Source data:
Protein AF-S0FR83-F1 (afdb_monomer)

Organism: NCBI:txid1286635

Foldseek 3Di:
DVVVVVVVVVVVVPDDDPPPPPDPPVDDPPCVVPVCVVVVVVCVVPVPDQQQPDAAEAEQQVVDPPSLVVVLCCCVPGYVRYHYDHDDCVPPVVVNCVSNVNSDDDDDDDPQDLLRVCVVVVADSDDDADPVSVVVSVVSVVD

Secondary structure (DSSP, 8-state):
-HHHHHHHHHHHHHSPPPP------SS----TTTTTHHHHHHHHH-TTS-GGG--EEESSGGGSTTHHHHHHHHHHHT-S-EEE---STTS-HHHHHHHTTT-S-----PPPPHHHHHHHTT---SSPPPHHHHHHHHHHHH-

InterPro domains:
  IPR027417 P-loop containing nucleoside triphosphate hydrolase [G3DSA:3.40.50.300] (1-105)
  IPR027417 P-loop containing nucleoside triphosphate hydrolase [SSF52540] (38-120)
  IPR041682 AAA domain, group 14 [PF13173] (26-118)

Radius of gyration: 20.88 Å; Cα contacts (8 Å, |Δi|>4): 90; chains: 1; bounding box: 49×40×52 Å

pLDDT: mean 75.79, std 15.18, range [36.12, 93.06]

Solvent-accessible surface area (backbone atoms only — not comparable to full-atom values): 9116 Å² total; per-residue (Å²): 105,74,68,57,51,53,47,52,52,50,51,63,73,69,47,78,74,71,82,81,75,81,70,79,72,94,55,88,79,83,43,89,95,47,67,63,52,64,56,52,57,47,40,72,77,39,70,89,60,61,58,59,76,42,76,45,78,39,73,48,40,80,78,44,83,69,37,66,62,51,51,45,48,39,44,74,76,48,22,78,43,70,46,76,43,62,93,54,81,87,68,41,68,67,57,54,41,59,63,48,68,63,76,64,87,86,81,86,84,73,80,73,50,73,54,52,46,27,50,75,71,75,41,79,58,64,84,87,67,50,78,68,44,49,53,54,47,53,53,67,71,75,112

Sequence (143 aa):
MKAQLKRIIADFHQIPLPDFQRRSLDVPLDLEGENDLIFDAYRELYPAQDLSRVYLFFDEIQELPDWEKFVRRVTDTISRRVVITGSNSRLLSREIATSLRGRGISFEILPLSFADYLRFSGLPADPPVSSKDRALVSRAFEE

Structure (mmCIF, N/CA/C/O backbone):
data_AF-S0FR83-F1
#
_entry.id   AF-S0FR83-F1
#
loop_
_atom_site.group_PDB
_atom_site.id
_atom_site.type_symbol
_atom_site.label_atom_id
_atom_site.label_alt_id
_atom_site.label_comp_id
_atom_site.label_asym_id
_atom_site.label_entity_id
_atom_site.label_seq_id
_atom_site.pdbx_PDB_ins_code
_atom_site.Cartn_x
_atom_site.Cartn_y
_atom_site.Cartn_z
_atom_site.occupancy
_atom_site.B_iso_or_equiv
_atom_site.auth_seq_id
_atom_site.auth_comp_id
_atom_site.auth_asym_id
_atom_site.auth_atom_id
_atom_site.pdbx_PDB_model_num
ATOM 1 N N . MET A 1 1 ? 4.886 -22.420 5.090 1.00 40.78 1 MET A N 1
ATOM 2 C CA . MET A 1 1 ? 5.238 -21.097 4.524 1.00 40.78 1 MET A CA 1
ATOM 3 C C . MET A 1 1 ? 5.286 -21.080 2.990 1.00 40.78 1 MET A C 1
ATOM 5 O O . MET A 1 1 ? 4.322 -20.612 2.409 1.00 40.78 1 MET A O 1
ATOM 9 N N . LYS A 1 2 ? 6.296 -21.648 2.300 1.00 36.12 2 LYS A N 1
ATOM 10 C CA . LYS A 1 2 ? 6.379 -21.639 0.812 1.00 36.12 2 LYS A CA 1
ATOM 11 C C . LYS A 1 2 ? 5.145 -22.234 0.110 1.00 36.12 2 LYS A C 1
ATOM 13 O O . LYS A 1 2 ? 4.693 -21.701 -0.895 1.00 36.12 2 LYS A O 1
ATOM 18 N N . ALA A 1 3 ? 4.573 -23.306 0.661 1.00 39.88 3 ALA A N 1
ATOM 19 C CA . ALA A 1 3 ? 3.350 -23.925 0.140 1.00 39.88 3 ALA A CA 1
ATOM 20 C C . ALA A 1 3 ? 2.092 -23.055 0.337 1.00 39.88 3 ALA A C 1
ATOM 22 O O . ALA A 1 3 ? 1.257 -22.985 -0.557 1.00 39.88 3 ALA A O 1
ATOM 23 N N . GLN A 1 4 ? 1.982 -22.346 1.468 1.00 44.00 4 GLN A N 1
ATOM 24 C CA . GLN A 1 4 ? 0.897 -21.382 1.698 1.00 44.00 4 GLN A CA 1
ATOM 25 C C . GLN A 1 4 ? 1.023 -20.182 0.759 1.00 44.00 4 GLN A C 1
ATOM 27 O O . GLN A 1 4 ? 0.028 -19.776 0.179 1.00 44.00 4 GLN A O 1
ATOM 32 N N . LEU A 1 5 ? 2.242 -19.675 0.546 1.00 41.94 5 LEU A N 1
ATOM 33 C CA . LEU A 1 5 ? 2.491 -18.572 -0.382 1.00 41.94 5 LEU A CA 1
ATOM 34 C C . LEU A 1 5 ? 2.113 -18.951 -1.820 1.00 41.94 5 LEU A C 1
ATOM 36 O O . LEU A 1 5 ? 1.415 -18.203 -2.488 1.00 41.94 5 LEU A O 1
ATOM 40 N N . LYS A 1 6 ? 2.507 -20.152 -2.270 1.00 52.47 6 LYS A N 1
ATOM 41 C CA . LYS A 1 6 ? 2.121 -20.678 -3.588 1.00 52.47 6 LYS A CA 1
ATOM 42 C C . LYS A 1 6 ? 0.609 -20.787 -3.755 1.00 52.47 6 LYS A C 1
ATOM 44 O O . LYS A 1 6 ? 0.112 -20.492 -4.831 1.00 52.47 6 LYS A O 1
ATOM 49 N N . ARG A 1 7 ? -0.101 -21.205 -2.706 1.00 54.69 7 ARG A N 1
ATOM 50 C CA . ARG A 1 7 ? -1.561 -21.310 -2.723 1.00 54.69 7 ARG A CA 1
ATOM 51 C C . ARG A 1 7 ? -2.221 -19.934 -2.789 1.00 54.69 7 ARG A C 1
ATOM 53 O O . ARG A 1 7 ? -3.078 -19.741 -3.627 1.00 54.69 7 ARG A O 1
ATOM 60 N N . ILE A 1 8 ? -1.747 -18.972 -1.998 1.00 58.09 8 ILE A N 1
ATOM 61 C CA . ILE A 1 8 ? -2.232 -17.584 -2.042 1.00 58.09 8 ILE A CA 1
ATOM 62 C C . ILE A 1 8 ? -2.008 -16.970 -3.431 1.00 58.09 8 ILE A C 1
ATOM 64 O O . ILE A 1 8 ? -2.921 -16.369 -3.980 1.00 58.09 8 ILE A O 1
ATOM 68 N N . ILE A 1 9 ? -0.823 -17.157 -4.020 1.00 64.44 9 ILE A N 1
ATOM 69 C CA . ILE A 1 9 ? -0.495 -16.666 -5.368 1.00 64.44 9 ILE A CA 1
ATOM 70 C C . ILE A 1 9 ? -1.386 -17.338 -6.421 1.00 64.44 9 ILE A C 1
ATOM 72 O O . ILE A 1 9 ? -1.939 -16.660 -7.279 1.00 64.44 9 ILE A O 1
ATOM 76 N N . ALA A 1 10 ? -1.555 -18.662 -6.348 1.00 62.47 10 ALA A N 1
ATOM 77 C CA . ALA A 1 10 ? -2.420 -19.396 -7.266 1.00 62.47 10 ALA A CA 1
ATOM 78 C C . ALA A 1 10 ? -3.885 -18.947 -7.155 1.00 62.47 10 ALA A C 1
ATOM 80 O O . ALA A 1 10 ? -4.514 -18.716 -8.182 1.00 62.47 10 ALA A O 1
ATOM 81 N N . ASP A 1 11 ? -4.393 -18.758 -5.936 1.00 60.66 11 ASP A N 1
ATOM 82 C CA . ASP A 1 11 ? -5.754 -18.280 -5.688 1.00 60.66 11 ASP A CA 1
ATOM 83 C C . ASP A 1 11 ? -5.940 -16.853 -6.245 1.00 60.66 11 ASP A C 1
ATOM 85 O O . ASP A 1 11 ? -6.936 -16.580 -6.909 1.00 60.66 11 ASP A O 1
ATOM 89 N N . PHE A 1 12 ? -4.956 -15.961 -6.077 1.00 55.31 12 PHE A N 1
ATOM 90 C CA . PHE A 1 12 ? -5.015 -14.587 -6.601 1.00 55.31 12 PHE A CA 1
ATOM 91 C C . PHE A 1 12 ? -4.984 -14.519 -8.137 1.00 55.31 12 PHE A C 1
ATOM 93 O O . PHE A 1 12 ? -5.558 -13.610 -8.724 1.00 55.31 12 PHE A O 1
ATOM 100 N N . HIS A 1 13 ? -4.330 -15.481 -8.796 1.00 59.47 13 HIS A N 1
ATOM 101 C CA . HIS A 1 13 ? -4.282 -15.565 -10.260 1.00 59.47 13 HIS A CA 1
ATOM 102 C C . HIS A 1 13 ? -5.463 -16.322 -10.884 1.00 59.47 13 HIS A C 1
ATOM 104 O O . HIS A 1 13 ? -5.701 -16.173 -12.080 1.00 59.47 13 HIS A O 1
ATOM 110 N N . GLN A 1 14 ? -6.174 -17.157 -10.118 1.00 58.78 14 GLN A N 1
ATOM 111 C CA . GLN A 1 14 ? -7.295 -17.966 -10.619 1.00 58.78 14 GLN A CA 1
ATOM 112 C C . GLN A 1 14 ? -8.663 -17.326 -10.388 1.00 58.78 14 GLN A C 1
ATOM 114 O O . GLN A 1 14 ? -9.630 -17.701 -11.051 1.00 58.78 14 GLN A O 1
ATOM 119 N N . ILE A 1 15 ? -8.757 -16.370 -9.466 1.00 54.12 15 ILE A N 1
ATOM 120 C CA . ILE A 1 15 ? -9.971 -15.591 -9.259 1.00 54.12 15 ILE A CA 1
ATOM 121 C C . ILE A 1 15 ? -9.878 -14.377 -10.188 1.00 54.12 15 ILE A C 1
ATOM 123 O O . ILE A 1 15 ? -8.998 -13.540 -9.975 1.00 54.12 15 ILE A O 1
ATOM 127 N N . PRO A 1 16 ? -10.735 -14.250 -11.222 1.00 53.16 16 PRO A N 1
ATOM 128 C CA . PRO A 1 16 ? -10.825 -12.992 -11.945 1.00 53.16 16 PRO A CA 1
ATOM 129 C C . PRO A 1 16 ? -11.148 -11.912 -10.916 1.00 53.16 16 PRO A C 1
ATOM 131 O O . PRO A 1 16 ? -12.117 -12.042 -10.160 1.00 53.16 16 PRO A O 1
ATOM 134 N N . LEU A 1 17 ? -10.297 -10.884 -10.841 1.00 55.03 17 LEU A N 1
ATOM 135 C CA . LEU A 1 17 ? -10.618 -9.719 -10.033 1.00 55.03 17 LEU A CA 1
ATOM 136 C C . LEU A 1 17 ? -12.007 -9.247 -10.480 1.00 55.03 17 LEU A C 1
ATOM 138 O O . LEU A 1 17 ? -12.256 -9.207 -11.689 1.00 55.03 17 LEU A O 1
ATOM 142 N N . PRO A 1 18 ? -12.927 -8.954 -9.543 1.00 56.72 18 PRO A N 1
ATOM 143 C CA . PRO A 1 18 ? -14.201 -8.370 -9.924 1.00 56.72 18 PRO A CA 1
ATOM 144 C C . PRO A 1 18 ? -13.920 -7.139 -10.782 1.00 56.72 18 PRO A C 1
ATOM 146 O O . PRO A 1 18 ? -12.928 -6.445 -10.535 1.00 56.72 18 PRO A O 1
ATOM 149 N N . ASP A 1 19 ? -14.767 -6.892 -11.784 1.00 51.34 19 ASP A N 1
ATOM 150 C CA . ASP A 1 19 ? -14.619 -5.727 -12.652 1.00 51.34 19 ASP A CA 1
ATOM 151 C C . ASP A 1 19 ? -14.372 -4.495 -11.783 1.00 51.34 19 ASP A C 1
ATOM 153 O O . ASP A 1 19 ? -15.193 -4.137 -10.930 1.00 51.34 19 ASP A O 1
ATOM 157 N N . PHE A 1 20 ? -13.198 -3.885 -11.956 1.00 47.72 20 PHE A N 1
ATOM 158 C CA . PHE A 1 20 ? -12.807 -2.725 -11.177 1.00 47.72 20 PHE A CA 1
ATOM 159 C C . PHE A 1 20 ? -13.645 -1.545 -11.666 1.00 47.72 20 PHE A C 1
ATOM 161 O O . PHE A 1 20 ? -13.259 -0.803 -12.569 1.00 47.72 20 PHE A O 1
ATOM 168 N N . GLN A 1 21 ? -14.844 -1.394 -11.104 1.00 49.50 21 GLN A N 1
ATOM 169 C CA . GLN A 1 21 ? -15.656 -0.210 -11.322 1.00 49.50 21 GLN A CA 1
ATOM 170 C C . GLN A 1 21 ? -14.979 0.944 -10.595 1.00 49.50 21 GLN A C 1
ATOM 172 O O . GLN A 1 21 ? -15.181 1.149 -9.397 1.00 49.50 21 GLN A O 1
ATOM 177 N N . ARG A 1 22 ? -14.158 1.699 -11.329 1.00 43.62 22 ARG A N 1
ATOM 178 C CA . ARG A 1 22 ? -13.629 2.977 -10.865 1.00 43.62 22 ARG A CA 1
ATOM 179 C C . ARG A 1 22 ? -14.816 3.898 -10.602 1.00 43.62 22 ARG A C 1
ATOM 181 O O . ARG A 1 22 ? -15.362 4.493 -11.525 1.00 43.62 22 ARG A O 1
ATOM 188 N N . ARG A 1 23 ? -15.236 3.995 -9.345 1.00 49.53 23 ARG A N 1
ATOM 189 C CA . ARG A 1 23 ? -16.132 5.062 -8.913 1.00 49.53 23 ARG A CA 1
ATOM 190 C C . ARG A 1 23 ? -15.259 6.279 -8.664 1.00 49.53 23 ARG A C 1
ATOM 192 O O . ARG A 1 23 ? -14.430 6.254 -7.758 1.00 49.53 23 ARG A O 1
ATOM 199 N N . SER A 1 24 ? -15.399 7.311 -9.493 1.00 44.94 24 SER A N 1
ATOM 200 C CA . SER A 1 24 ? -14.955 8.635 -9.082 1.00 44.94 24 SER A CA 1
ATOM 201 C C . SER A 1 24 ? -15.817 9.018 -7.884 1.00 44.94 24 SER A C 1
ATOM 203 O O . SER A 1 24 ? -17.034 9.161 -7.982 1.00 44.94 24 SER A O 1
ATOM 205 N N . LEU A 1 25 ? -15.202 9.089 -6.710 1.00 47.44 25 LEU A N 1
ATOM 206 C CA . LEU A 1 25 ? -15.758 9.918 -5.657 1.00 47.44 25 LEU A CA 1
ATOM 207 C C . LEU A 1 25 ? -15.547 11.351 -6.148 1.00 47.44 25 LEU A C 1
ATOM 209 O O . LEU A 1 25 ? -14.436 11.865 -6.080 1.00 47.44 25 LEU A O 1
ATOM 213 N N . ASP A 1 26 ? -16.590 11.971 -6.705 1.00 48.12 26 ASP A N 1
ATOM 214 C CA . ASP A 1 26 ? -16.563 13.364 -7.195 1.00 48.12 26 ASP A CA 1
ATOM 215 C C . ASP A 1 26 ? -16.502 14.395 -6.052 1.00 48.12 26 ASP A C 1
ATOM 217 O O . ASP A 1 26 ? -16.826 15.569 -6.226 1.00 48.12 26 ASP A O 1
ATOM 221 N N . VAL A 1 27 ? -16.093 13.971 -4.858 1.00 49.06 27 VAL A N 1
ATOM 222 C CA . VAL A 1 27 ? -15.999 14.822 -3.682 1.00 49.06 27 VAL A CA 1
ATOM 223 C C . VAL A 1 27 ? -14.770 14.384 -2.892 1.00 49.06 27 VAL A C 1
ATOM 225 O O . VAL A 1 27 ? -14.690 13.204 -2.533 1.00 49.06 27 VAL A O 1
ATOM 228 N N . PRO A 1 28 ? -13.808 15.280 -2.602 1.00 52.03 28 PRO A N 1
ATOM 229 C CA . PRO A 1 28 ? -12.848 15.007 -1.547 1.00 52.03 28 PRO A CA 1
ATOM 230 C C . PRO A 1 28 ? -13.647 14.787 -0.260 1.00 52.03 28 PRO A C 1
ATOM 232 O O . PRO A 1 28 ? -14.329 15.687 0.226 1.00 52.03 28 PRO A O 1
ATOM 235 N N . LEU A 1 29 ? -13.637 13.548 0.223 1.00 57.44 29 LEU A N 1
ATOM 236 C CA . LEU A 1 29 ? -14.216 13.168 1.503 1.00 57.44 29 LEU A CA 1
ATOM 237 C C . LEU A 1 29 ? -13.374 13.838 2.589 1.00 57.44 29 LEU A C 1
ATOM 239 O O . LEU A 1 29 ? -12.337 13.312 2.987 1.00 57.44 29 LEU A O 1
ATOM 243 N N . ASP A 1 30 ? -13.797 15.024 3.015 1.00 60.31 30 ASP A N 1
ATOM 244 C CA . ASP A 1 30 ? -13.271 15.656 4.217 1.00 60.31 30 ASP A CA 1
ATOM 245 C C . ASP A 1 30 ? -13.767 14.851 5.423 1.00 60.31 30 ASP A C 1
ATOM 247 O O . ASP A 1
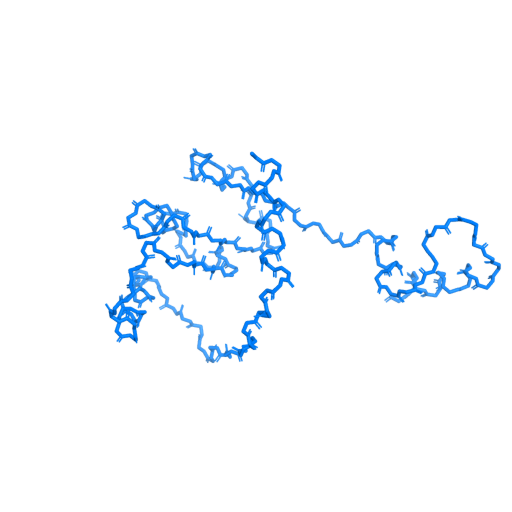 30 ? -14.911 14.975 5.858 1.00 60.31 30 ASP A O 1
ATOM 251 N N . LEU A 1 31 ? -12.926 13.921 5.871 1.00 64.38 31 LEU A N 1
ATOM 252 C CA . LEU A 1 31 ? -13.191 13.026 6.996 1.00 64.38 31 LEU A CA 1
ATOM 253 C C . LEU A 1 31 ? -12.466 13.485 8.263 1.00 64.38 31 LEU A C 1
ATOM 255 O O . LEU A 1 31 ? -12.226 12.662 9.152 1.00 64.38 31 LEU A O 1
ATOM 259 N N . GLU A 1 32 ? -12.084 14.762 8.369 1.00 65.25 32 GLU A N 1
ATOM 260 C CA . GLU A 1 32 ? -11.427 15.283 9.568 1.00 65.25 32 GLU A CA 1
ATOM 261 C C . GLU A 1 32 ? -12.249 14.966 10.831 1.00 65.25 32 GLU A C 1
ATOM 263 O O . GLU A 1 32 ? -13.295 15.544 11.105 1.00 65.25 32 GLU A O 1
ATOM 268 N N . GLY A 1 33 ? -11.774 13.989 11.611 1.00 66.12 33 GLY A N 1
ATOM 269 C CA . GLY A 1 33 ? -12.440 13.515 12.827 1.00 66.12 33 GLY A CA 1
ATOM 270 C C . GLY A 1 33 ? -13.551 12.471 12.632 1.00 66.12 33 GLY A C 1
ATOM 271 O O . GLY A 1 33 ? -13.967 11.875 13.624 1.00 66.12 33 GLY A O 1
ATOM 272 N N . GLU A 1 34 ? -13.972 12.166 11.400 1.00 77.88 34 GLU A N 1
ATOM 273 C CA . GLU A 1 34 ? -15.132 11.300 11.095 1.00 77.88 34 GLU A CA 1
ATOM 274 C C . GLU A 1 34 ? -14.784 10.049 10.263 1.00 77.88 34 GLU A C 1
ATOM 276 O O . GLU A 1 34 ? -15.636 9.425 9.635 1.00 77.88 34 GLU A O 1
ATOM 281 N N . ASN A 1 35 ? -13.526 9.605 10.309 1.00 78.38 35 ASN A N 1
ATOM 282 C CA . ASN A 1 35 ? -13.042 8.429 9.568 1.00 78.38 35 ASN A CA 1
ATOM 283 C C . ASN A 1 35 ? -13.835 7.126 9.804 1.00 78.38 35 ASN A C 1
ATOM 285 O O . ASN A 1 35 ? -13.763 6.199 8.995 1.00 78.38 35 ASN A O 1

==

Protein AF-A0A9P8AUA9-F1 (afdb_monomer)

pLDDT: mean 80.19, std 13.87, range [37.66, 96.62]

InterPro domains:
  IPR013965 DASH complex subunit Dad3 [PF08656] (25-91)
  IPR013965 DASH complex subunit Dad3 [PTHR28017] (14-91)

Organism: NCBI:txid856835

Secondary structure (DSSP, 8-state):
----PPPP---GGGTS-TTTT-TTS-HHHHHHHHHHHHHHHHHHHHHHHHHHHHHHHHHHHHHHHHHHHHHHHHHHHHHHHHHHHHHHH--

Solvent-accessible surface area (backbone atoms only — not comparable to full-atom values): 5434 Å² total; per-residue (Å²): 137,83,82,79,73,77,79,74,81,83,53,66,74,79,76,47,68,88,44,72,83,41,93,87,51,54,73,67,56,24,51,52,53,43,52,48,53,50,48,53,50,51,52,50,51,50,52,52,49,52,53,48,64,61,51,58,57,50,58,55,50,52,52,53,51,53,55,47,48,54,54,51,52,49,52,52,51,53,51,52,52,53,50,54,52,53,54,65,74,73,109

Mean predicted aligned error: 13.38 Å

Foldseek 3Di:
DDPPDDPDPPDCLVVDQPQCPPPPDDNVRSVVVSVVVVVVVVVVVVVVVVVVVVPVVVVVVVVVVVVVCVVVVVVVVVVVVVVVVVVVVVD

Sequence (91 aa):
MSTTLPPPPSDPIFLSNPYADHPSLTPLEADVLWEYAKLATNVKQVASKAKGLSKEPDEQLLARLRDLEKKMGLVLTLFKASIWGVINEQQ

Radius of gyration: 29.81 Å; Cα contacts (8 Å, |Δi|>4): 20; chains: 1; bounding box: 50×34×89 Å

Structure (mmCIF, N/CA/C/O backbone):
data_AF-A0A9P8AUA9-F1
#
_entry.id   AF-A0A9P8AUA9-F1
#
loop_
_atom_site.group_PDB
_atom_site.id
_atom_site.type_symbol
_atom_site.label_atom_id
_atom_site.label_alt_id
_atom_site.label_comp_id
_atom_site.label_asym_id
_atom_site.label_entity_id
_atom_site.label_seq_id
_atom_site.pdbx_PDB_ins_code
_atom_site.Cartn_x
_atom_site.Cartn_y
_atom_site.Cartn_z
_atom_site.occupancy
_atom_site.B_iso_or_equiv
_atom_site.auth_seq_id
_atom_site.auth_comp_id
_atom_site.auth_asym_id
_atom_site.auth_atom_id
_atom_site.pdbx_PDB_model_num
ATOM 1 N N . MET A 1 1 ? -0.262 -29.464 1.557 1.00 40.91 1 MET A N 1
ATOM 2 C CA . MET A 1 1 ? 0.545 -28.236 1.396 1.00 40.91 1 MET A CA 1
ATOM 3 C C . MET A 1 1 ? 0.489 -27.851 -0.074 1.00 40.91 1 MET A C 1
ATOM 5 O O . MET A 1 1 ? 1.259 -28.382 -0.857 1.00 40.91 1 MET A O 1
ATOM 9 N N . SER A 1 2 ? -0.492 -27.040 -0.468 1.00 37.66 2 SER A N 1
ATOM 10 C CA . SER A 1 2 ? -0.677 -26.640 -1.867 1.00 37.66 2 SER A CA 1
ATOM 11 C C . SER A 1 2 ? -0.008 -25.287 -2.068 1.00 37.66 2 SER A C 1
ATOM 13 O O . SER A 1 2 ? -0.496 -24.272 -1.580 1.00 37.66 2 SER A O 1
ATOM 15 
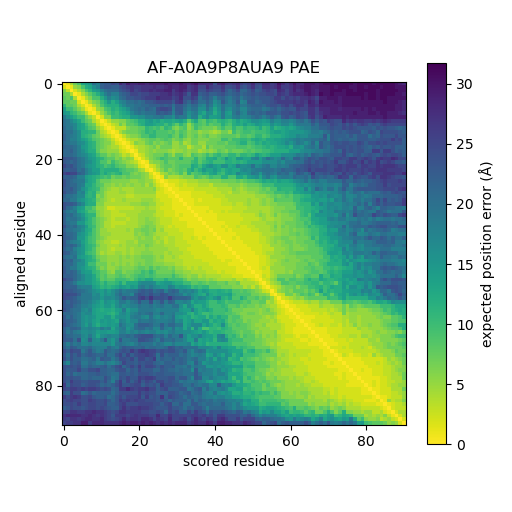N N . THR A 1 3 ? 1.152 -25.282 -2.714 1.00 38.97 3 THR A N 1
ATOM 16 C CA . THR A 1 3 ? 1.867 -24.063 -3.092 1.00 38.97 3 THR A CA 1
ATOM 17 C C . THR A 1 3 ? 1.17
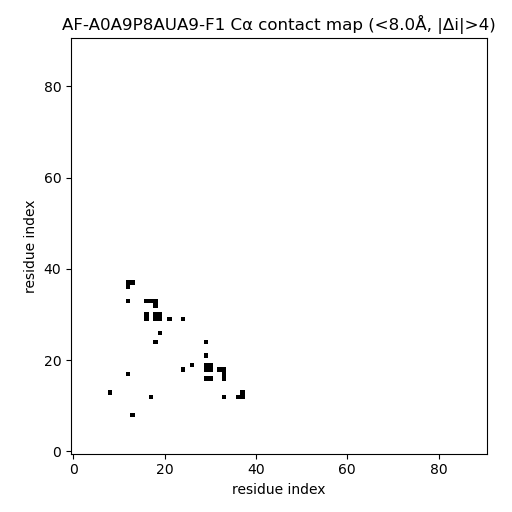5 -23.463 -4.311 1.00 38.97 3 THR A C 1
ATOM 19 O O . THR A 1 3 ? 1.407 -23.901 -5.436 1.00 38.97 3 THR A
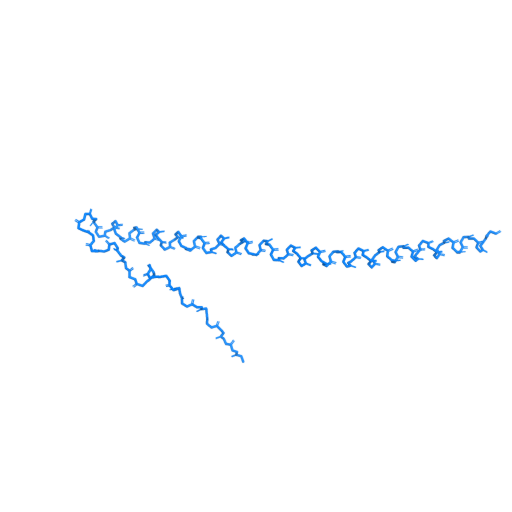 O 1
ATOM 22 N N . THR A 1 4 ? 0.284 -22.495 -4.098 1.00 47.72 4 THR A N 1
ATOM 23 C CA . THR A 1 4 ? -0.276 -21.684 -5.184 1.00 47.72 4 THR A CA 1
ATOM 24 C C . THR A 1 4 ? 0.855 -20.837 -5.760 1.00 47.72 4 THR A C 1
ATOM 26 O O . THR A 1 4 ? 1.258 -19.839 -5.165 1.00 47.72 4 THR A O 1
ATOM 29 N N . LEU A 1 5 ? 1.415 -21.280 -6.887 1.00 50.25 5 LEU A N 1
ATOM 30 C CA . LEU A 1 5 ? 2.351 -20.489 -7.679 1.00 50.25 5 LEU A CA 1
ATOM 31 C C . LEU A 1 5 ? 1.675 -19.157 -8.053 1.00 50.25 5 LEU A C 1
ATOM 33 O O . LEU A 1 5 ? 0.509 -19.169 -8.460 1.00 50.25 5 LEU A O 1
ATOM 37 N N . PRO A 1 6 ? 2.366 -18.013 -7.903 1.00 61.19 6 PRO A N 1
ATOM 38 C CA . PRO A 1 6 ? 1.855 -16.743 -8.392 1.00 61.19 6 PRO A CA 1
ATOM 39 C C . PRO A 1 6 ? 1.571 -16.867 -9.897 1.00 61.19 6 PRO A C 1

[Exercise brief]: Once you find the line with "ATOM 282 C CA" above, print it and every line after it up to and including the line with "ATOM 285 O O", exactly as written and nothing else.

[Written solution]:
ATOM 282 C CA . ASN A 1 35 ? -13.042 8.429 9.568 1.00 78.38 35 ASN A CA 1
ATOM 283 C C . ASN A 1 35 ? -13.835 7.126 9.804 1.00 78.38 35 ASN A C 1
ATOM 285 O O . ASN A 1 35 ? -13.763 6.199 8.995 1.00 78.38 35 ASN A O 1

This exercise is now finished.